Fuchs initially concentrated on Russian history, with a keen interest in the relationship between family life and the state. But as she began to focus on a graduate dissertation topic on the subject, her Russian history adviser sent her down the hall to talk to a French history colleague, who was strikingly persuasive. After that, her path was set.

Her doctoral dissertation at Indiana University, “Abandoned Children: Foundlings and Child Welfare in Nineteenth-Century France,” was published in 1983, and she accepted a faculty position at ASU the same year.

At ASU Fuchs took over the fledgling undergraduate history advisory program and helped revamp the undergraduate curriculum, identifying courses that would strengthen students’ research and writing skills. She also required all history majors to take six hours of study outside their main geographic focus.

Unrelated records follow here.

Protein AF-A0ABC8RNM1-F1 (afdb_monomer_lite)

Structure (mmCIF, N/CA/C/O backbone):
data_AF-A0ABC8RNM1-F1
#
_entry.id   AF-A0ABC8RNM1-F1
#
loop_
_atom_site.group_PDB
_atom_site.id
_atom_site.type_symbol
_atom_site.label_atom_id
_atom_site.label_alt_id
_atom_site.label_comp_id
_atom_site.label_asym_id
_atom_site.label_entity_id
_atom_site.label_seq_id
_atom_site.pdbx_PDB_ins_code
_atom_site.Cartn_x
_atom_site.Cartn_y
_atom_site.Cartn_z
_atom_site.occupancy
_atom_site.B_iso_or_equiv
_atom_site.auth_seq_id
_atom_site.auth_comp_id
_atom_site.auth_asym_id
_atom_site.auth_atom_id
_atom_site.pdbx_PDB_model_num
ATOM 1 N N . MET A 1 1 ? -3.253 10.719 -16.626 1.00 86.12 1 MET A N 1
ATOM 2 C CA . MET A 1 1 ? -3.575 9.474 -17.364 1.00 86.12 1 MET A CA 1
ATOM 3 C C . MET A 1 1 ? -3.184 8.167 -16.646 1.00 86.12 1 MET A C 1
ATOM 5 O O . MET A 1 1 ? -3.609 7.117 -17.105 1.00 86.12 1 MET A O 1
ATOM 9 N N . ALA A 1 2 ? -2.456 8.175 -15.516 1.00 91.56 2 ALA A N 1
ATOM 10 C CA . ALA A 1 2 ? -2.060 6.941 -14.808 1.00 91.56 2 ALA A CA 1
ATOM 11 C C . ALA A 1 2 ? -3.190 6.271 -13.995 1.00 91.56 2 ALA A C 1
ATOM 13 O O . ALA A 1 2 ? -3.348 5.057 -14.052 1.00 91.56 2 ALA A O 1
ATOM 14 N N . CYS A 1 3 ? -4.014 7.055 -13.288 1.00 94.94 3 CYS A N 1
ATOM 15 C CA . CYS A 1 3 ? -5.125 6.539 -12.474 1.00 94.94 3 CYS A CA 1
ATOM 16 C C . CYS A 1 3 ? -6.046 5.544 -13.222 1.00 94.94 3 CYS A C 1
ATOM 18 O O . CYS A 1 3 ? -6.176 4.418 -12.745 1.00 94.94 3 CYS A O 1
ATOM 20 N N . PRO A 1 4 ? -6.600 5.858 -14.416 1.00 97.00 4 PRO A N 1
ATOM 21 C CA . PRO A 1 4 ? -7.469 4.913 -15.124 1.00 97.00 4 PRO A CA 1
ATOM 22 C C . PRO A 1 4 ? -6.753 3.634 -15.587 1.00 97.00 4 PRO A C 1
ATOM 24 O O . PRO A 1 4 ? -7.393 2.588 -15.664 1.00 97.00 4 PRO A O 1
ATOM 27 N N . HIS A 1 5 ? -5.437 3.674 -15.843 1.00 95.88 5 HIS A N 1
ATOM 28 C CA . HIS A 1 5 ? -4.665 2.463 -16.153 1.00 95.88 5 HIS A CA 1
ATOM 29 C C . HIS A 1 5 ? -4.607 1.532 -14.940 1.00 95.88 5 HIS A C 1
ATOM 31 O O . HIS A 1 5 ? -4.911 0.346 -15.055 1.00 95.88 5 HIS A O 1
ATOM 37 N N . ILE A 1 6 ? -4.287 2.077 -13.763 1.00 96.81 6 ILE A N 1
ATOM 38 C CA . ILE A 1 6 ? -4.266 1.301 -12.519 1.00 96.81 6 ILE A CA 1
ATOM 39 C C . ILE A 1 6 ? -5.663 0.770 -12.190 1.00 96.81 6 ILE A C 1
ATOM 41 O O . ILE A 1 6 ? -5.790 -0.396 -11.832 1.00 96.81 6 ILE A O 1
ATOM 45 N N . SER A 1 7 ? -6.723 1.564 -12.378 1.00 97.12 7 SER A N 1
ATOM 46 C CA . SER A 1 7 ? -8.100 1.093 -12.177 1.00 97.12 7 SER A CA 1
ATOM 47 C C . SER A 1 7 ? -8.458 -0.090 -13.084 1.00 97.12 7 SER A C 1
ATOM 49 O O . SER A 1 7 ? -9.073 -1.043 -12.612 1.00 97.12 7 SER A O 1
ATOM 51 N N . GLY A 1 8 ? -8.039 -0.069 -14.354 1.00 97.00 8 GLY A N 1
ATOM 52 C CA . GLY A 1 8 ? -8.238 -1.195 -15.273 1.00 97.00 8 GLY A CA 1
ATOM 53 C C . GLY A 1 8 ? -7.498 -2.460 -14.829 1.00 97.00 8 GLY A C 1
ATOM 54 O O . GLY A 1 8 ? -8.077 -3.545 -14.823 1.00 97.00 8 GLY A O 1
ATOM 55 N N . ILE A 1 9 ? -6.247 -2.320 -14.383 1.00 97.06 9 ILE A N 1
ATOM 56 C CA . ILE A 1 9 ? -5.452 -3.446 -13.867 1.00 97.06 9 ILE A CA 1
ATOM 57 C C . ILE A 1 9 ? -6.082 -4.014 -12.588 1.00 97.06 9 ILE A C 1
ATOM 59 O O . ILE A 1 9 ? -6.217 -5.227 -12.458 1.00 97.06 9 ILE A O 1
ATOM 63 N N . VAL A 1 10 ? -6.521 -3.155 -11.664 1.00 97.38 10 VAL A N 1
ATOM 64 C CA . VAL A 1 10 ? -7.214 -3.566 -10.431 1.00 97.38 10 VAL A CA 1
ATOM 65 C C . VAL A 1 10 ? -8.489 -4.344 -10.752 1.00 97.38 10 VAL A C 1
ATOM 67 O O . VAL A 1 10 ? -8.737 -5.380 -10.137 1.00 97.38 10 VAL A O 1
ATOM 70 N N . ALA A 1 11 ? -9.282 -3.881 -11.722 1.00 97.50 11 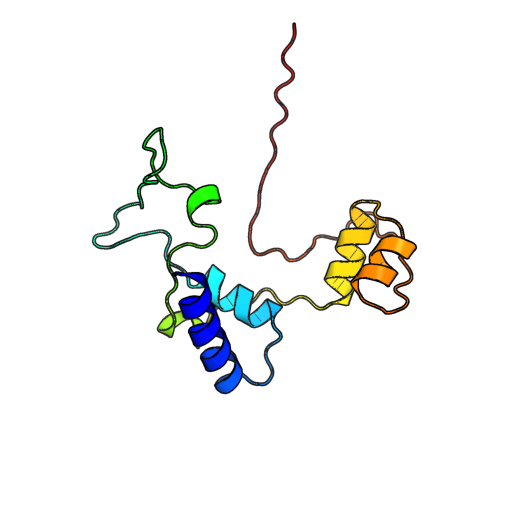ALA A N 1
ATOM 71 C CA . ALA A 1 11 ? -10.490 -4.582 -12.147 1.00 97.50 11 ALA A CA 1
ATOM 72 C C . ALA A 1 11 ? -10.171 -5.987 -12.688 1.00 97.50 11 ALA A C 1
ATOM 74 O O . ALA A 1 11 ? -10.849 -6.949 -12.328 1.00 97.50 11 ALA A O 1
ATOM 75 N N . LEU A 1 12 ? -9.106 -6.122 -13.485 1.00 96.88 12 LEU A N 1
ATOM 76 C CA . LEU A 1 12 ? -8.658 -7.415 -14.002 1.00 96.88 12 LEU A CA 1
ATOM 77 C C . LEU A 1 12 ? -8.164 -8.344 -12.883 1.00 96.88 12 LEU A C 1
ATOM 79 O O . LEU A 1 12 ? -8.575 -9.500 -12.819 1.00 96.88 12 LEU A O 1
ATOM 83 N N . LEU A 1 13 ? -7.335 -7.838 -11.966 1.00 96.75 13 LEU A N 1
ATOM 84 C CA . LEU A 1 13 ? -6.849 -8.617 -10.824 1.00 96.75 13 LEU A CA 1
ATOM 85 C C . LEU A 1 13 ? -7.999 -9.085 -9.931 1.00 96.75 13 LEU A C 1
ATOM 87 O O . LEU A 1 13 ? -7.996 -10.230 -9.492 1.00 96.75 13 LEU A O 1
ATOM 91 N N . LYS A 1 14 ? -9.016 -8.245 -9.709 1.00 97.25 14 LYS A N 1
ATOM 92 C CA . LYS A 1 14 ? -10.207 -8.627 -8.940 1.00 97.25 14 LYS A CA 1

“Her contribution provided the bedrock foundation for our thinking about how we make history available to students and for teaching excellence,” says Mark von Hagen, director of the school. “These organizational reforms partially explain why the department has always ranked well university wide in teaching excellence.

“In the history department Dr. Fuchs is a pillar of strength and caring. She is a teaching exemplar for all new professors coming into academia, and she has mentored junior faculty during the tenure review process. She has a generous spirit and wants her students to do well academically and to become better individuals. She is a teaching legend.”

Many students, including undergraduates, continue to stay in touch with her long after graduation. She acts as a strong advocate for her graduate students, helping them secure funding and internships, suggesting opportunities for future studies and employment.

Richard Hopkins, a former graduate student who now is an ASU faculty associate and colleague, says Fuchs not only inspired and encouraged him, she modeled the kind of discipline and dedication necessary in writing about one’s research.

“Even while teaching and fulfilling her departmental responsibilities, she carved out time to work on her book every day,” he says. “It provided an insight into how she has produced such an impressive body of published work over her academic career. I count myself fortunate to have benefited from her teaching, mentorship and example.”  

A self-described “archival rat,” Fuchs sometimes rents an apartment in Paris for the summer to pore over dusty cartons of documents. She is fascinated by the stories of lived experience and how social history intersects larger historical and political questions.

Her most recent book, “Contested Paternity: Constructing Families in Modern France,” won the Frances Richard Keller-Sierra Prize for the best work in Women’s History in 2009 and the J. Russell Major Prize from the American Historical Association the same year. She also is the recipient of three grants from the National Endowment for the Humanities and a Camargo Grant.